More than two decades of research done by doctors at Dartmouth College have documented staggering differences in Medicare spending. In cities like Los Angeles, Newark, and Miami, chronically ill patients receive far more aggressive, intensive, and expensive care than very similar patients in Minneapolis or Iowa City. In high-spending regions, patients undergo more tests, spend more days in the hospital, and are far more likely to see ten or more specialist during the final six months of life -- for reasons that have little to do with either medical necessity or patients' druthers.
Over the decades, Dartmouth's researchers have bent over backwards to adjust for differences in race, age, and the overall health of each community-- but still couldn't explain two-fold differences in spending. Until, that is, they looked at supply. High-cost regions boast 32 percent more hospital beds, 31 percent more physicians, 65 percent more medical specialists, 75 percent more internists, and 29 percent more surgeons. In health-care, supply drives demand: "Build the beds and they will come."
And here is the shocker: Patients who receive the most aggressive care fare no better than those who receive more conservative care. In fact, often, outcomes are worse. (For further evidence of how excess capacity drives wasteful, potentially harmful Medicare spending, go here.)
Addressing this issue, MedPac suggests that if Congress wants to keep the SGR, it should apply it geographically: "If we need savings, let's not take it out of the low-cost, high-quality states -- like Montana or Iowa -- lets take it out of the high-cost, low-quality states," MedPac chairman Glenn Hackbarth told the Senate Finance Committee. But try to imagine Senator Hillary Clinton voting to roll back physicians' fees in New York while boosting them in Iowa.
This leaves Congress with MedPac's alternative solution: Abandon "fee-for-service," and pay physicians for quality and efficiency. Those who achieve the best outcomes -- while using fewer resources -- would earn more. As a benchmark, researchers points to the Mayo Clinic, which achieves superior outcomes while doing less. Long-term, this could lay the foundation for high-quality, affordable care. But it will take time to design ways to measure efficiency and outcomes. In the meantime, MedPac points to other needed reforms.
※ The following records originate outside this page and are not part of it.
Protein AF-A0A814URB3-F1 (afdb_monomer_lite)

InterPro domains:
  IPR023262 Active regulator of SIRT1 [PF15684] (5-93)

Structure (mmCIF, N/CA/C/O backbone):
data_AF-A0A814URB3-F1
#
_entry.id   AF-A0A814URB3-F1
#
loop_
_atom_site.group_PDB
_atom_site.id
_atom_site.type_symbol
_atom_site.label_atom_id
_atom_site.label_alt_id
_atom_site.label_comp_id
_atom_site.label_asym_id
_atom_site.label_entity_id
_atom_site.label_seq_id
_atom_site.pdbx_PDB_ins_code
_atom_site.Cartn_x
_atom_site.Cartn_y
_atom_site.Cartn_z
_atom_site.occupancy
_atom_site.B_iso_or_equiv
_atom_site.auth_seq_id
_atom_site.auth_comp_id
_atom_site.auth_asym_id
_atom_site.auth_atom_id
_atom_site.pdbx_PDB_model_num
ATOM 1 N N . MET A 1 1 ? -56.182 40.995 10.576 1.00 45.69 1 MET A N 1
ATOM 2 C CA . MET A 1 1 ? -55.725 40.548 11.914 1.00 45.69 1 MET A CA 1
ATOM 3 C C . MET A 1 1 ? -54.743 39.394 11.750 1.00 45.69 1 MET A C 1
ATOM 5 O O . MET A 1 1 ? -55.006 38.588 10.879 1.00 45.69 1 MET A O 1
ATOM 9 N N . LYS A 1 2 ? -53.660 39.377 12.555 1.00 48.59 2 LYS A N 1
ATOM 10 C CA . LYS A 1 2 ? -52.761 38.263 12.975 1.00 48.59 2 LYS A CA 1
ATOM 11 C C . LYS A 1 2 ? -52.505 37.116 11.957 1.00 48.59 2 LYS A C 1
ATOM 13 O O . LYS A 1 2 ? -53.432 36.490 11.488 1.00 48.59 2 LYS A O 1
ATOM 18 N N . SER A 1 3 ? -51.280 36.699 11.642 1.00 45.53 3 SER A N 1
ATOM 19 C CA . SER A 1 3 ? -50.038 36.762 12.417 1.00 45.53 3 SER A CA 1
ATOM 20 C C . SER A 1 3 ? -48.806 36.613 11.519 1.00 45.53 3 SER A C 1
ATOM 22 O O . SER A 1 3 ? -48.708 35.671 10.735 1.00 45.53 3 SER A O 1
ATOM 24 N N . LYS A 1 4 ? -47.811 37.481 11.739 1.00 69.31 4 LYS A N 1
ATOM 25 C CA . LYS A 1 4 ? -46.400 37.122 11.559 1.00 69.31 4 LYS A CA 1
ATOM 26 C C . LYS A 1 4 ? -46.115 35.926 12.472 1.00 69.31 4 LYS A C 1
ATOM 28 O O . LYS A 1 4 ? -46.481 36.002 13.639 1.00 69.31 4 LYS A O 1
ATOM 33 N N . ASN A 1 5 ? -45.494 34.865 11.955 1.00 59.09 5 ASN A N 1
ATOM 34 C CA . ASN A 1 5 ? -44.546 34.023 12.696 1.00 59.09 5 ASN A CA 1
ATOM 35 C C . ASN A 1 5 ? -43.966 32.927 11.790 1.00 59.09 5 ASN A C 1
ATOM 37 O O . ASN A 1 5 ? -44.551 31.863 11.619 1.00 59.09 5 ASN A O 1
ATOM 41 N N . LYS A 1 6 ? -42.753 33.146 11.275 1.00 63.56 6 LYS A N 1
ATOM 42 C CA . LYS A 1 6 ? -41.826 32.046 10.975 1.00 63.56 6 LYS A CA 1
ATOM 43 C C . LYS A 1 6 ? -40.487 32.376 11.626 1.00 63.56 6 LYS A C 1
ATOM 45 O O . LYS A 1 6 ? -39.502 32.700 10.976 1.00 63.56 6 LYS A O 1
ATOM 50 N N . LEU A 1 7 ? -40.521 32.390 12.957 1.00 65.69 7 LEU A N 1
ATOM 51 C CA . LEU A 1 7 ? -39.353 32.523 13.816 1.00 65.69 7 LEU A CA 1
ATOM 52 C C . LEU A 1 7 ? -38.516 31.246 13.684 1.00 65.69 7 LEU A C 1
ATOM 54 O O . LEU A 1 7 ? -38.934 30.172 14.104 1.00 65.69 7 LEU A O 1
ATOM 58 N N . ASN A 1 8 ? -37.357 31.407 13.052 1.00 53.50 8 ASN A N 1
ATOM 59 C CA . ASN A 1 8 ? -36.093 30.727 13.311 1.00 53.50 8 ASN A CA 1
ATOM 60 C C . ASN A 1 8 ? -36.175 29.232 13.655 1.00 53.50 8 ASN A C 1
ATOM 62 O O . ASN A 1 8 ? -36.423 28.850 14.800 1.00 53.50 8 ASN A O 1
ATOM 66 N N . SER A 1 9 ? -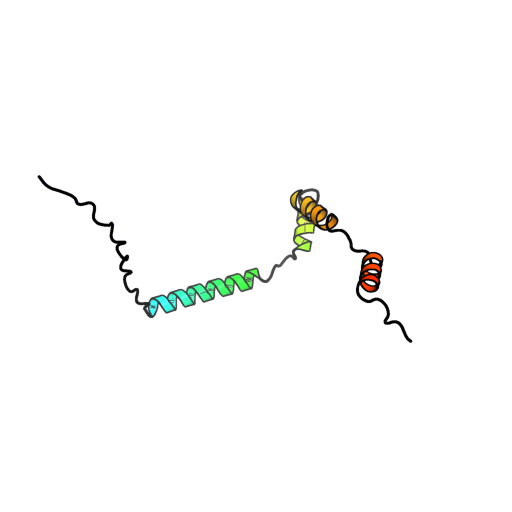35.796 28.376 12.697 1.00 62.03 9 SER A N 1
ATOM 67 C CA . SER A 1 9 ? -35.314 27.033 13.016 1.00 62.03 9 SER A CA 1
ATOM 68 C C . SER A 1 9 ? -34.023 27.174 13.824 1.00 62.03 9 SER A C 1
ATOM 70 O O . SER A 1 9 ? -32.917 27.242 13.280 1.00 62.03 9 SER A O 1
ATOM 72 N N . LEU A 1 10 ? -34.177 27.272 15.141 1.00 66.25 10 LEU A N 1
ATOM 73 C CA . LEU A 1 10 ? -33.097 27.150 16.099 1.00 66.25 10 LEU A CA 1
ATOM 74 C C . LEU A 1 10 ? -32.363 25.858 15.734 1.00 66.25 10 LEU A C 1
ATOM 76 O O . LEU A 1 10 ? -32.968 24.783 15.787 1.00 66.25 10 LEU A O 1
ATOM 80 N N . LYS A 1 11 ? -31.097 25.949 15.304 1.00 69.06 11 LYS A N 1
ATOM 81 C CA . LYS A 1 11 ? -30.230 24.779 15.135 1.00 69.06 11 LYS A CA 1
ATOM 82 C C . LYS A 1 11 ? -30.269 24.037 16.465 1.00 69.06 11 LYS A C 1
ATOM 84 O O . LYS A 1 11 ? -29.616 24.449 17.423 1.00 69.06 11 LYS A O 1
ATOM 89 N N . LYS A 1 12 ? -31.099 22.995 16.562 1.00 70.50 12 LYS A N 1
ATOM 90 C CA . LYS A 1 12 ? -31.200 22.184 17.769 1.00 70.50 12 LYS A CA 1
ATOM 91 C C . LYS A 1 12 ? -29.815 21.583 17.942 1.00 70.50 12 LYS A C 1
ATOM 93 O O . LYS A 1 12 ? -29.411 20.735 17.150 1.00 70.50 12 LYS A O 1
ATOM 98 N N . LYS A 1 13 ? -29.052 22.072 18.925 1.00 68.88 13 LYS A N 1
ATOM 99 C CA . LYS A 1 13 ? -27.794 21.445 19.327 1.00 68.88 13 LYS A CA 1
ATOM 100 C C . LYS A 1 13 ? -28.149 19.993 19.632 1.00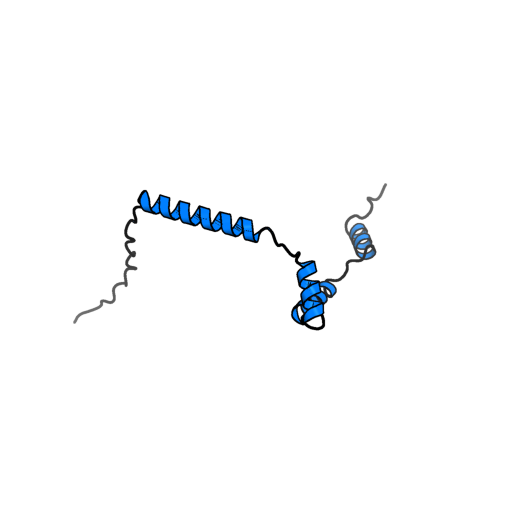 68.88 13 LYS A C 1
ATOM 102 O O . LYS A 1 13 ? -28.880 19.731 20.586 1.00 68.88 13 LYS A O 1
ATOM 107 N N . LYS A 1 14 ? -27.718 19.063 18.774 1.00 76.19 14 LYS A N 1
ATOM 108 C CA . LYS A 1 14 ? -27.913 17.631 18.995 1.00 76.19 14 LYS A CA 1
ATOM 109 C C . LYS A 1 14 ? -27.183 17.315 20.296 1.00 76.19 14 LYS A C 1
ATOM 111 O O . LYS A 1 14 ? -25.955 17.313 20.317 1.00 76.19 14 LYS A O 1
ATOM 116 N N . LYS A 1 15 ? -27.929 17.142 21.391 1.00 75.06 15 LYS A N 1
ATOM 117 C CA . LYS A 1 15 ? -27.366 16.689 22.663 1.00 75.06 15 LYS A CA 1
ATOM 118 C C . LYS A 1 15 ? -26.764 15.314 22.384 1.00 75.06 15 LYS A C 1
ATOM 120 O O . LYS A 1 15 ? -27.494 14.382 22.059 1.00 75.06 15 LYS A O 1
ATOM 125 N N . ARG A 1 16 ? -25.435 15.215 22.386 1.00 77.12 16 ARG A N 1
ATOM 126 C CA . ARG A 1 16 ? -24.745 13.927 22.283 1.00 77.12 16 ARG A CA 1
ATOM 127 C C . ARG A 1 16 ? -24.783 13.296 23.671 1.00 77.12 16 ARG A C 1
ATOM 129 O O . ARG A 1 16 ? -24.448 13.967 24.643 1.00 77.12 16 ARG A O 1
ATOM 136 N N . SER A 1 17 ? -25.251 12.055 23.762 1.00 81.00 17 SER A N 1
ATOM 137 C CA . SER A 1 17 ? -25.208 11.280 25.002 1.00 81.00 17 SER A CA 1
ATOM 138 C C . SER A 1 17 ? -23.753 11.036 25.397 1.00 81.00 17 SER A C 1
ATOM 140 O O . SER A 1 17 ? -22.924 10.740 24.536 1.00 81.00 17 SER A O 1
ATOM 142 N N . LEU A 1 18 ? -23.443 11.175 26.686 1.00 79.12 18 LEU A N 1
ATOM 143 C CA . LEU A 1 18 ? -22.122 10.868 27.223 1.00 79.12 18 LEU A CA 1
ATOM 144 C C . LEU A 1 18 ? -21.921 9.348 27.202 1.00 79.12 18 LEU A C 1
ATOM 146 O O . LEU A 1 18 ? -22.598 8.626 27.931 1.00 79.12 18 LEU A O 1
ATOM 150 N N . THR A 1 19 ? -21.008 8.862 26.364 1.00 81.75 19 THR A N 1
ATOM 151 C CA . THR A 1 19 ? -20.635 7.444 26.334 1.00 81.75 19 THR A CA 1
ATOM 152 C C . THR A 1 19 ? -19.508 7.208 27.333 1.00 81.75 19 THR A C 1
ATOM 154 O O . THR A 1 19 ? -18.414 7.747 27.169 1.00 81.75 19 THR A O 1
ATOM 157 N N . ILE A 1 20 ? -19.764 6.411 28.370 1.00 80.25 20 ILE A N 1
ATOM 158 C CA . ILE A 1 20 ? -18.754 6.041 29.367 1.00 80.25 20 ILE A CA 1
ATOM 159 C C . ILE A 1 20 ? -18.066 4.759 28.896 1.00 80.25 20 ILE A C 1
ATOM 161 O O . ILE A 1 20 ? -18.708 3.721 28.743 1.00 80.25 20 ILE A O 1
ATOM 165 N N . VAL A 1 21 ? -16.755 4.830 28.658 1.00 76.12 21 VAL A N 1
ATOM 166 C CA . VAL A 1 21 ? -15.956 3.662 28.269 1.00 76.12 21 VAL A CA 1
ATOM 167 C C . VAL A 1 21 ? -15.656 2.830 29.512 1.00 76.12 21 VAL A C 1
ATOM 169 O O . VAL A 1 21 ? -14.900 3.242 30.392 1.00 76.12 21 VAL A O 1
ATOM 172 N N . THR A 1 22 ? -16.248 1.644 29.570 1.00 83.06 22 THR A N 1
ATOM 173 C CA . THR A 1 22 ? -16.081 0.695 30.677 1.00 83.06 22 THR A CA 1
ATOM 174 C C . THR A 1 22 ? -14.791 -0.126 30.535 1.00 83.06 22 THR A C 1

For one, it suggest that rather than whacking physicians' payments nationwide, the government review how much Medicare pays specialists for specific procedures. Noting that recent reviews of specialists' fee schedules have recommended "substantially more increases than decreases," MedPac observes that, when adjusting fees, Medicare relies "heavily on physician specialty societies -- which tend to identify undervalued services without identifying overvalued ones."
"Some of these services are far more profitable than others," says Hackbarth. "And physicians know which ones are more profitable, so their investments are sucked into those services. The imaging area is one area where there is significant mis-pricing." As a remedy, MedPac suggests that independent experts should evaluate specialists' fees.
In the same vein, MedPac urges Medicare to take a more active role in comparing the effectiveness of various treatments, citing research showing that when industry sponsors studies they are "significantly more likely to reach conclusions favorable to the sponsor." Here, MedPac calls for Congress to create an independent entity to oversee credible comparative-effectiveness research.
Finally, MedPac casts a cold light on the fact that, under Medicare Advantage, Medicare is paying private insurers 12 percent more than it spends under the regular Medicare program -- for the same benefits. In a separate report, MedPac suggests that Medicare cannot afford such largesse.
Will Congress have the spine to act on MedPac's advice? One can only hope. National health-care reform depends on Medicare reform. If Medicare continues to overpay, universal care just won't be affordable. And any national plan will have to incorporate many of the very same cost-saving measures that MedPac is currently advocating. Reformers ought to listen.